Al día siguiente, Javier apareció cuando yo estaba trabajando.
«Hola—sonrió al entrar—. Vine a verte».
«¡Javier! Creí que lo de ayer fue un juego—dijo Lucía, nerviosa».
«¿Juego?—susurró, tomándole las manos—. Te deseo. Mi vida ya no es la misma».
La abrazó, sus palabras la embriagaron. No supo cómo, pero cedió. Después, él comía un pastel en la cocina como si nada.
«Siempre quise una mujer como tú—dijo—. Cocinas divino, eres preciosa…».
«Bueno, me voy—anunció—. Hasta esta noche».

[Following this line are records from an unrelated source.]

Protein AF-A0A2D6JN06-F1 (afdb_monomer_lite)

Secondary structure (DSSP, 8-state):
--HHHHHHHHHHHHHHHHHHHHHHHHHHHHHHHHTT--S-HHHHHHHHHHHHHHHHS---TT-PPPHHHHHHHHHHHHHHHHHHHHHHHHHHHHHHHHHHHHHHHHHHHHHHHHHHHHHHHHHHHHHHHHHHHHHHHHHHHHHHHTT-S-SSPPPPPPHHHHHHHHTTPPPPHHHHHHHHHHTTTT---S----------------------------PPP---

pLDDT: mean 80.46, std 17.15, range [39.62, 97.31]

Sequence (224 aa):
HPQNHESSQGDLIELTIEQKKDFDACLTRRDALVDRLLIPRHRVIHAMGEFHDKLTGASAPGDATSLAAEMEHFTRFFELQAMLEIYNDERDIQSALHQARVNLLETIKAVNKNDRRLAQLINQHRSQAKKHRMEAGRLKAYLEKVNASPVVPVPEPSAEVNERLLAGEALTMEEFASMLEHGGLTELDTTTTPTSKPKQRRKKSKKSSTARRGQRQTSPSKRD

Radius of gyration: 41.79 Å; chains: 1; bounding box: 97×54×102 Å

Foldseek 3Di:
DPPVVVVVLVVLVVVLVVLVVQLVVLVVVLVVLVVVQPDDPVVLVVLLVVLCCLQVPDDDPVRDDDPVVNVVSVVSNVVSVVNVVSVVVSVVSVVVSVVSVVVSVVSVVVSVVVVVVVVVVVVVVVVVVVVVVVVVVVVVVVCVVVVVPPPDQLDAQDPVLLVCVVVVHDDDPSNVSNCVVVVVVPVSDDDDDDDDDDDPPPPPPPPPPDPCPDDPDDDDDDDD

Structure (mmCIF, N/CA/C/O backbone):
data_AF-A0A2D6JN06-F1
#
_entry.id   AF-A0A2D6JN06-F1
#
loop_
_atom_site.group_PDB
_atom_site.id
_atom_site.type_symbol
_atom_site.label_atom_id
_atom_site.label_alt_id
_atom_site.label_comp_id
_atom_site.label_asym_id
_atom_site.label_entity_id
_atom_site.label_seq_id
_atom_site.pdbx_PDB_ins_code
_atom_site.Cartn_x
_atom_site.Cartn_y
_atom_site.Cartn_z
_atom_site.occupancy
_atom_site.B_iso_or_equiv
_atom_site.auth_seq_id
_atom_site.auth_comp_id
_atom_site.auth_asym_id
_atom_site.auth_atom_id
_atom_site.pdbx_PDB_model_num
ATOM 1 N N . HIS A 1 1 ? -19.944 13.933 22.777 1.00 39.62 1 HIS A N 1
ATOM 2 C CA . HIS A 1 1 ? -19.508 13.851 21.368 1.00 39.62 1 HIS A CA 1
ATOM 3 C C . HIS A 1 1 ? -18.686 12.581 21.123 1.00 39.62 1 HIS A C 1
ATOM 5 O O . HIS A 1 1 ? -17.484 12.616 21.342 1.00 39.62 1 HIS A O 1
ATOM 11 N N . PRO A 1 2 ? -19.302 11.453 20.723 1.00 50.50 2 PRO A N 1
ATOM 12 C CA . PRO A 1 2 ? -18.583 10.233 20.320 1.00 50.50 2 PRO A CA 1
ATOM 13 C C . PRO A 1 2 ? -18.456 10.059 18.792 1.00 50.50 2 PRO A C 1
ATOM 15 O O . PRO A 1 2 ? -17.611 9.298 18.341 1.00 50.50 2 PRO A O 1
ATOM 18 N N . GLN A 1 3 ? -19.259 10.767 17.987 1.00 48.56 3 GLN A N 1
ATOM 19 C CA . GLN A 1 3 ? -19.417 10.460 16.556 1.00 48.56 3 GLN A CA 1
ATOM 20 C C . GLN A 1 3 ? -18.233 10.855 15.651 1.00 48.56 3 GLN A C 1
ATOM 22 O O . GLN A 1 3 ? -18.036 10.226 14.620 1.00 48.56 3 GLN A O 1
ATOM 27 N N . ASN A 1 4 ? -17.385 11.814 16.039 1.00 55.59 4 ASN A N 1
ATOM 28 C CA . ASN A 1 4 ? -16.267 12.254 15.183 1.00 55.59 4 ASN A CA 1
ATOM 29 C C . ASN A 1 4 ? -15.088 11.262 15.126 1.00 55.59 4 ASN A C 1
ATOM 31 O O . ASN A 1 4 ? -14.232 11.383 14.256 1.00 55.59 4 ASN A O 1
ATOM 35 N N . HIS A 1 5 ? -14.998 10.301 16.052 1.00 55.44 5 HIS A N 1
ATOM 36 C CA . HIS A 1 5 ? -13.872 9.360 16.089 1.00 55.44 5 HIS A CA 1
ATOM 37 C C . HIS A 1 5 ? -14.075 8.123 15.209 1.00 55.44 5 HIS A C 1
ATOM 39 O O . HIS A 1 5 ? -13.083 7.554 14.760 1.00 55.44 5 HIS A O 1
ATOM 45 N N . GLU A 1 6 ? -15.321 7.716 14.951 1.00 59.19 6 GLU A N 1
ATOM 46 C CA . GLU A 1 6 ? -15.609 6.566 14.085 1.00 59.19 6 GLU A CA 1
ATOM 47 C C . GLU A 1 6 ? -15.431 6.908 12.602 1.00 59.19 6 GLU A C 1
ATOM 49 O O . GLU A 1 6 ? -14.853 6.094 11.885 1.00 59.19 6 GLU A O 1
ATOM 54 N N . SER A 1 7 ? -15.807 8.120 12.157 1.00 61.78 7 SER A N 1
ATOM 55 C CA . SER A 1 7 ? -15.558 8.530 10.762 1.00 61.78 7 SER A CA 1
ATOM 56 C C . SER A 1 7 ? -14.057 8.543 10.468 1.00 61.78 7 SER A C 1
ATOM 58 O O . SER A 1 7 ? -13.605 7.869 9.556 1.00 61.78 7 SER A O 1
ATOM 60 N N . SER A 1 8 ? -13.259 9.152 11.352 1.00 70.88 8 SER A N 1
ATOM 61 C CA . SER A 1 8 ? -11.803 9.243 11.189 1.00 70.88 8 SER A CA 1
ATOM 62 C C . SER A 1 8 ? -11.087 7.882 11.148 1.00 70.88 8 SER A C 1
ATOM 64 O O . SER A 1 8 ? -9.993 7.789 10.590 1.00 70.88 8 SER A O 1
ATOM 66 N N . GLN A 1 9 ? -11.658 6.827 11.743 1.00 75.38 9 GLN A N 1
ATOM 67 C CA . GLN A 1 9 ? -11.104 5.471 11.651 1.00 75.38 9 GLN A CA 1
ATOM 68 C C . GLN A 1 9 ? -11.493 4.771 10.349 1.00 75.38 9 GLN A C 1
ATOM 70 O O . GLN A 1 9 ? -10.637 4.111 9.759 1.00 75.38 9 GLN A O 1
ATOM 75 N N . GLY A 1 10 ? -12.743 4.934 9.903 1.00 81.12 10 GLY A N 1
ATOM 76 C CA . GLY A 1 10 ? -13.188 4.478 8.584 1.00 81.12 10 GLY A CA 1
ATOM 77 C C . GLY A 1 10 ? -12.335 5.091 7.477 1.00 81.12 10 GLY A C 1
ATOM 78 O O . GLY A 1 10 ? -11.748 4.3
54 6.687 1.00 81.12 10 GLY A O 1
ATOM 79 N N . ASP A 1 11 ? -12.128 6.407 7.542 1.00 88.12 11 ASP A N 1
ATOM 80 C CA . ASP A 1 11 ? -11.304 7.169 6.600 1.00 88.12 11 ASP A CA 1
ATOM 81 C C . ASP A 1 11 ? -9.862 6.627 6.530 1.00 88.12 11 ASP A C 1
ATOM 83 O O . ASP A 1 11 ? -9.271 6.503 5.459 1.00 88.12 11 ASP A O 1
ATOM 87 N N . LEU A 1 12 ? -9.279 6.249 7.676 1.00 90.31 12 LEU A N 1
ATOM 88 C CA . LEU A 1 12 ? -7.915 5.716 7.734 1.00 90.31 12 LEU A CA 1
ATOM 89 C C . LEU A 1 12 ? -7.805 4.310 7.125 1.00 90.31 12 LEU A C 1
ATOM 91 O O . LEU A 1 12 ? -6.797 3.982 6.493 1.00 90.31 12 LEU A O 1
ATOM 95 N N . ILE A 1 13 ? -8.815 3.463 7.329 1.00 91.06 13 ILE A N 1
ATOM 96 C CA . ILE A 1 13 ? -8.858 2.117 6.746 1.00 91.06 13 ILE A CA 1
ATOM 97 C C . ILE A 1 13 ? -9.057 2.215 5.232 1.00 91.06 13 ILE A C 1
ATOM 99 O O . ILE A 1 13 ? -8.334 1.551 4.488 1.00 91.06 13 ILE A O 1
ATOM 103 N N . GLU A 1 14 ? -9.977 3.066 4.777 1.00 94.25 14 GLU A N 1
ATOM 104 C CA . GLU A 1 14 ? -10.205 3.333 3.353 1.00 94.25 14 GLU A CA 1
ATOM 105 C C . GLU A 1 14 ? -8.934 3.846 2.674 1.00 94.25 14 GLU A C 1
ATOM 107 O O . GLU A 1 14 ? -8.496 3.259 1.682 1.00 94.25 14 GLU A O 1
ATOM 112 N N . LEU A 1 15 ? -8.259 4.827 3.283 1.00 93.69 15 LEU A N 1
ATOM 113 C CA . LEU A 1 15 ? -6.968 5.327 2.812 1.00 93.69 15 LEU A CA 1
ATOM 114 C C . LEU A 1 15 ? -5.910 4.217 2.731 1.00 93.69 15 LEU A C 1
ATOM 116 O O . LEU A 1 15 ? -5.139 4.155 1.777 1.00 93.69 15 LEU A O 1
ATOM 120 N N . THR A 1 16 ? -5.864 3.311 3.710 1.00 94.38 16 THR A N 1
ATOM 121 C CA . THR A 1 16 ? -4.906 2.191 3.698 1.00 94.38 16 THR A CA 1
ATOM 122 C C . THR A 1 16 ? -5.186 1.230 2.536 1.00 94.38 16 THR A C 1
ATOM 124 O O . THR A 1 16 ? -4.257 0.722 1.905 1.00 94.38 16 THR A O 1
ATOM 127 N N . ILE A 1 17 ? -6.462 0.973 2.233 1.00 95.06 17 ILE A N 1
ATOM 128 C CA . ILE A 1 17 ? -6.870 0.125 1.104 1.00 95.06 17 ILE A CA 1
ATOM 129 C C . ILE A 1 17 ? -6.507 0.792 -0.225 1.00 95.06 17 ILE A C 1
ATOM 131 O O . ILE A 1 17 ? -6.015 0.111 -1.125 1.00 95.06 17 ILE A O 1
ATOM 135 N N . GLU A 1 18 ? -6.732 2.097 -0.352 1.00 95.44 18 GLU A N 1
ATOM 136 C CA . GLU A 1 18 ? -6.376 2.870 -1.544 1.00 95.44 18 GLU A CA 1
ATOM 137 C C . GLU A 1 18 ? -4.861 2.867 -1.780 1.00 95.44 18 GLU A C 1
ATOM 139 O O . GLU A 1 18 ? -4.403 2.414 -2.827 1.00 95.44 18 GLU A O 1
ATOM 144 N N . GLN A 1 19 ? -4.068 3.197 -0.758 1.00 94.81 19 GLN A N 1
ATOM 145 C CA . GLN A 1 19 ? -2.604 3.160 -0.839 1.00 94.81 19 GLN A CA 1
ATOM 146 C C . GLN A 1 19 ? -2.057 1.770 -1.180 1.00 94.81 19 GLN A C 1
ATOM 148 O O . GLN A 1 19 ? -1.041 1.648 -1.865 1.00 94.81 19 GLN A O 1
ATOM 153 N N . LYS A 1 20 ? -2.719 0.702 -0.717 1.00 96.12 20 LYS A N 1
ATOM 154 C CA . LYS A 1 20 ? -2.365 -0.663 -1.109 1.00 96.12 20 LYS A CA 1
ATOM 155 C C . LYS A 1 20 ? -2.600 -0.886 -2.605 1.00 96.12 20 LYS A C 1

Lucía flotaba en una nube. El otoño le pareció hermoso. Luego, la culpa la invadió: «Debí esperar… Quizá Javier era mi destino».
Cuando volví del trabajo, su actitud cambió. Me sirvió la cena en silencio.
Sus encuentros secretos continuaron. Javier la colmaba de promesas. «Mi vacación termina pronto—le dijo un día—. Tendré que irme».
Ella propuso: «¿Por qué no te mudas aquí? Puedes trabajar en Madrid y venir los fines de semana».
«¿De verdad lo quieres?—preguntó él—. Soy jefe, puedo ajustar mi horario».
«No puedo estar sin ti—confesó ella—».
«Iré a la ciudad, pero volveré en dos semanas—prometió—. Todo estará bien».
«¿Y tu amistad con Adrián?».
«Eso no importa…».
Javier se fue. Lucía lo extrañaba. Decidió dejarme. Empacó sus cosas y se fue a casa de su amiga Rosa, divorciada y con una hija.
«¿Estás segura?—preguntó Rosa—. ¿Qué le dijiste a Adrián?».
«Le dejé una nota: “Seis años juntos, pero ya no te amo. Enamorada de otro. Pronto lo sabrás”. Javier volverá y viviremos en su casa».
Pasaron semanas. El otoño empeoró con lluvias interminables. Lucía esperaba. Ni siquiera tenía su número.
Una noche vio luz en su ventana. Corrió, emocionada.
«¡Javier! ¡Me separé de Adrián! ¡Ahora somos libres!».